Abstract

Background: Prior studies have separately demonstrated that magnetic resonance imaging (MRI) and schizophrenia polygenic risk score (PRS) are predictive of antipsychotic medication treatment outcomes in schizophrenia. However, it remains unclear whether MRI combined with PRS can provide superior prognostic performance. Besides, the relative importance of these measures in predictions is not investigated. Methods: We collected 57 patients with schizophrenia, all of which had baseline MRI and genotype data. All these patients received approximately 6 weeks of antipsychotic medication treatment. Psychotic symptom severity was assessed using the Positive and Negative Syndrome Scale (PANSS) at baseline and follow-up. We divided these patients into responders (N = 20) or non-responders (N = 37) based on whether their percentages of PANSS total reduction were above or below 50%. Nine categories of MRI measures and PRSs with 145 different p-value thresholding ranges were calculated.

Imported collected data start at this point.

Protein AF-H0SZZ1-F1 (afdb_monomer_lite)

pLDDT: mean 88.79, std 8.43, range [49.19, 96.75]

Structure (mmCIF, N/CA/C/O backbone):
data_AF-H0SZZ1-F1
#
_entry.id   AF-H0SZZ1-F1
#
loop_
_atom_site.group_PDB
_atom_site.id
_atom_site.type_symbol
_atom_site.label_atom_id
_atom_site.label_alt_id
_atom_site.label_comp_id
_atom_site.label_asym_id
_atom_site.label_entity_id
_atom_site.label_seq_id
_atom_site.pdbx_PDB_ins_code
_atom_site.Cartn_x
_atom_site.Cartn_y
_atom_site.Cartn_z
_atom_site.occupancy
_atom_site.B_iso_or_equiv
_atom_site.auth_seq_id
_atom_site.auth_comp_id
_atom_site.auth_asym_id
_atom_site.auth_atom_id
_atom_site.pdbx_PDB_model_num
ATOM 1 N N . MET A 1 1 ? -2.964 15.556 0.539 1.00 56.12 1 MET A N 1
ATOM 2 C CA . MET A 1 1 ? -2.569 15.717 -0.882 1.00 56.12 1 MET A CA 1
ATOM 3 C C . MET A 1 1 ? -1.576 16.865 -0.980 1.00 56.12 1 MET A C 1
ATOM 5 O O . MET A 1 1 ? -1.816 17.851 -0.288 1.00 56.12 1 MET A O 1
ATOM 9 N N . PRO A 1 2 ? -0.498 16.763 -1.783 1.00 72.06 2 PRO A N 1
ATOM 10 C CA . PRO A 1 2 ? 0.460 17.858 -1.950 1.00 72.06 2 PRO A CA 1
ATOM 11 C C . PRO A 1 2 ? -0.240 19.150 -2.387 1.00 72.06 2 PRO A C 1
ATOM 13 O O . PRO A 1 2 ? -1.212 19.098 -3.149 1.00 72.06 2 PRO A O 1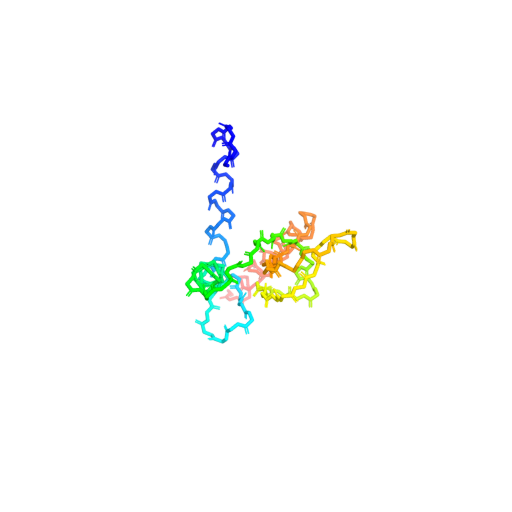
ATOM 16 N N . GLN A 1 3 ? 0.202 20.302 -1.884 1.00 81.50 3 GLN A N 1
ATOM 17 C CA . GLN A 1 3 ? -0.396 21.593 -2.245 1.00 81.50 3 GLN A CA 1
ATOM 18 C C . GLN A 1 3 ? 0.075 22.068 -3.628 1.00 81.50 3 GLN A C 1
ATOM 20 O O . GLN A 1 3 ? -0.725 22.641 -4.367 1.00 81.50 3 GLN A O 1
ATOM 25 N N . ASP A 1 4 ? 1.310 21.738 -4.013 1.00 87.19 4 ASP A N 1
ATOM 26 C CA . ASP A 1 4 ? 1.906 22.085 -5.303 1.00 87.19 4 ASP A CA 1
ATOM 27 C C . ASP A 1 4 ? 1.413 21.184 -6.455 1.00 87.19 4 ASP A C 1
ATOM 29 O O . ASP A 1 4 ? 1.259 19.964 -6.325 1.00 87.19 4 ASP A O 1
ATOM 33 N N . TRP A 1 5 ? 1.172 21.786 -7.623 1.00 69.69 5 TRP A N 1
ATOM 34 C CA . TRP A 1 5 ? 0.654 21.082 -8.799 1.00 69.69 5 TRP A CA 1
ATOM 35 C C . TRP A 1 5 ? 1.642 20.068 -9.394 1.00 69.69 5 TRP A C 1
ATOM 37 O O . TRP A 1 5 ? 1.256 18.974 -9.820 1.00 69.69 5 TRP A O 1
ATOM 47 N N . THR A 1 6 ? 2.929 20.408 -9.426 1.00 77.88 6 THR A N 1
ATOM 48 C CA . THR A 1 6 ? 3.978 19.529 -9.949 1.00 77.88 6 THR A CA 1
ATOM 49 C C . THR A 1 6 ? 4.183 18.313 -9.048 1.00 77.88 6 THR A C 1
ATOM 51 O O . THR A 1 6 ? 4.364 17.196 -9.547 1.00 77.88 6 THR A O 1
ATOM 54 N N . GLU A 1 7 ? 4.051 18.495 -7.734 1.00 74.62 7 GLU A N 1
ATOM 55 C CA . GLU A 1 7 ? 4.092 17.415 -6.749 1.00 74.62 7 GLU A CA 1
ATOM 56 C C . GLU A 1 7 ? 2.872 16.499 -6.853 1.00 74.62 7 GLU A C 1
ATOM 58 O O . GLU A 1 7 ? 3.031 15.276 -6.867 1.00 74.62 7 GLU A O 1
ATOM 63 N N . ARG A 1 8 ? 1.664 17.053 -7.044 1.00 78.56 8 ARG A N 1
ATOM 64 C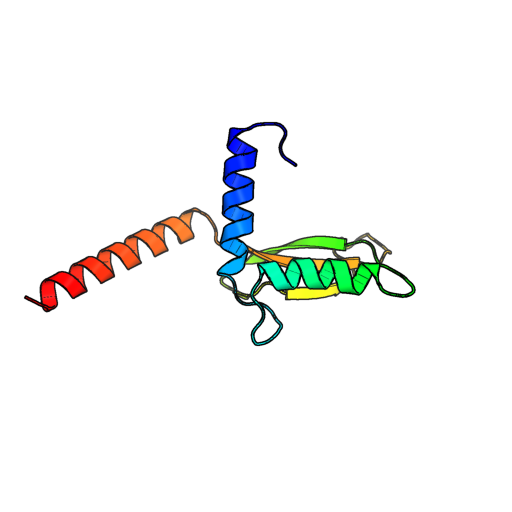 CA . ARG A 1 8 ? 0.454 16.250 -7.315 1.00 78.56 8 ARG A CA 1
ATOM 65 C C . ARG A 1 8 ? 0.620 15.364 -8.542 1.00 78.56 8 ARG A C 1
ATOM 67 O O . ARG A 1 8 ? 0.261 14.191 -8.505 1.00 78.56 8 ARG A O 1
ATOM 74 N N . ARG A 1 9 ? 1.206 15.883 -9.626 1.00 80.00 9 ARG A N 1
ATOM 75 C CA . ARG A 1 9 ? 1.435 15.089 -10.844 1.00 80.00 9 ARG A CA 1
ATOM 76 C C . ARG A 1 9 ? 2.371 13.906 -10.592 1.00 80.00 9 ARG A C 1
ATOM 78 O O . ARG A 1 9 ? 2.128 12.816 -11.108 1.00 80.00 9 ARG A O 1
ATOM 85 N N . ARG A 1 10 ? 3.440 14.108 -9.817 1.00 80.38 10 ARG A N 1
ATOM 86 C CA . ARG A 1 10 ? 4.359 13.024 -9.426 1.00 80.38 10 ARG A CA 1
ATOM 87 C C . ARG A 1 10 ? 3.667 12.015 -8.514 1.00 80.38 10 ARG A C 1
ATOM 89 O O . ARG A 1 10 ? 3.839 10.817 -8.713 1.00 80.38 10 ARG A O 1
ATOM 96 N N . TRP A 1 11 ? 2.837 12.495 -7.594 1.00 76.25 11 TRP A N 1
ATOM 97 C CA . TRP A 1 11 ? 2.029 11.657 -6.717 1.00 76.25 11 TRP A CA 1
ATOM 98 C C . TRP A 1 11 ? 1.059 10.759 -7.495 1.00 76.25 11 TRP A C 1
ATOM 100 O O . TRP A 1 11 ? 1.035 9.554 -7.272 1.00 76.25 11 TRP A O 1
ATOM 110 N N . TYR A 1 12 ? 0.328 11.293 -8.478 1.00 81.88 12 TYR A N 1
ATOM 111 C CA . TYR A 1 12 ? -0.570 10.474 -9.302 1.00 81.88 12 TYR A CA 1
ATOM 112 C C . TYR A 1 12 ? 0.167 9.415 -10.119 1.00 81.88 12 TYR A C 1
ATOM 114 O O . TYR A 1 12 ? -0.296 8.282 -10.197 1.00 81.88 12 TYR A O 1
ATOM 122 N N . ARG A 1 13 ? 1.345 9.744 -10.667 1.00 85.81 13 ARG A N 1
ATOM 123 C CA . ARG A 1 13 ? 2.190 8.746 -11.343 1.00 85.81 13 ARG A CA 1
ATOM 124 C C . ARG A 1 13 ? 2.631 7.636 -10.399 1.00 85.81 13 ARG A C 1
ATOM 126 O O . ARG A 1 13 ? 2.677 6.484 -10.806 1.00 85.81 13 ARG A O 1
ATOM 133 N N . PHE A 1 14 ? 2.959 7.975 -9.155 1.00 82.06 14 PHE A N 1
ATOM 134 C CA . PHE A 1 14 ? 3.304 6.981 -8.147 1.00 82.06 14 PHE A CA 1
ATOM 135 C C . PHE A 1 14 ? 2.114 6.066 -7.824 1.00 82.06 14 PHE A C 1
ATOM 137 O O . PHE A 1 14 ? 2.268 4.849 -7.831 1.00 82.06 14 PHE A O 1
ATOM 144 N N . LEU A 1 15 ? 0.915 6.628 -7.634 1.00 82.06 15 LEU A N 1
ATOM 145 C CA . LEU A 1 15 ? -0.304 5.841 -7.410 1.00 82.06 15 LEU A CA 1
ATOM 146 C C . LEU A 1 15 ? -0.639 4.921 -8.590 1.00 82.06 15 LEU A C 1
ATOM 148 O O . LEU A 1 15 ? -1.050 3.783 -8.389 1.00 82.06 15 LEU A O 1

We trained machine learning classifiers with these baseline predictors to identify whether a patient was a responder or non-responder. Results: The extreme gradient boosting (XGBoost) technique was applied to build binary classifiers. Using a leave-one-out cross-validation scheme, we achieved an accuracy of 86% with all MRI and PRS features. Other metrics were also estimated, including sensitivity (85%), specificity (86%), F1-score (81%), and area under the receiver operating characteristic curve (0.86). We found excluding a single feature category of gray matter volume (GMV), amplitude of low-frequency fluctuation (ALFF), and surface curvature could lead to a maximum accuracy drop of 10.5%. These three categories contributed more than half of the top 10 important features. Besides, removing PRS features caused a modest accuracy drop (8.8%), which was not the least decrease (1.8%) among all feature categories. Conclusions: Our classifier using both MRI and PRS features was stable and not biased to predicting either responder or non-responder. Combining with MRI measures, PRS could provide certain extra predictive power of antipsychotic medication treatment outcomes in schizophrenia. PRS exhibited medium importance in predictions, lower than GMV, ALFF, and surface curvature, but higher than measures of cortical thickness, cortical volume, and surface sulcal depth. Our findings inform the contributions of PRS in predictions of treatment outcomes in schizophrenia.

Highlights

  • Pharmacological therapy has long been the cornerstone of schizophrenia management, which aims to relieve psychotic symptoms, such as delusions, hallucinations, and disorganized thinking, et al (Kane and Correll, 2010; Patel et al, 2014; Tarcijonas and Sarpal, 2019)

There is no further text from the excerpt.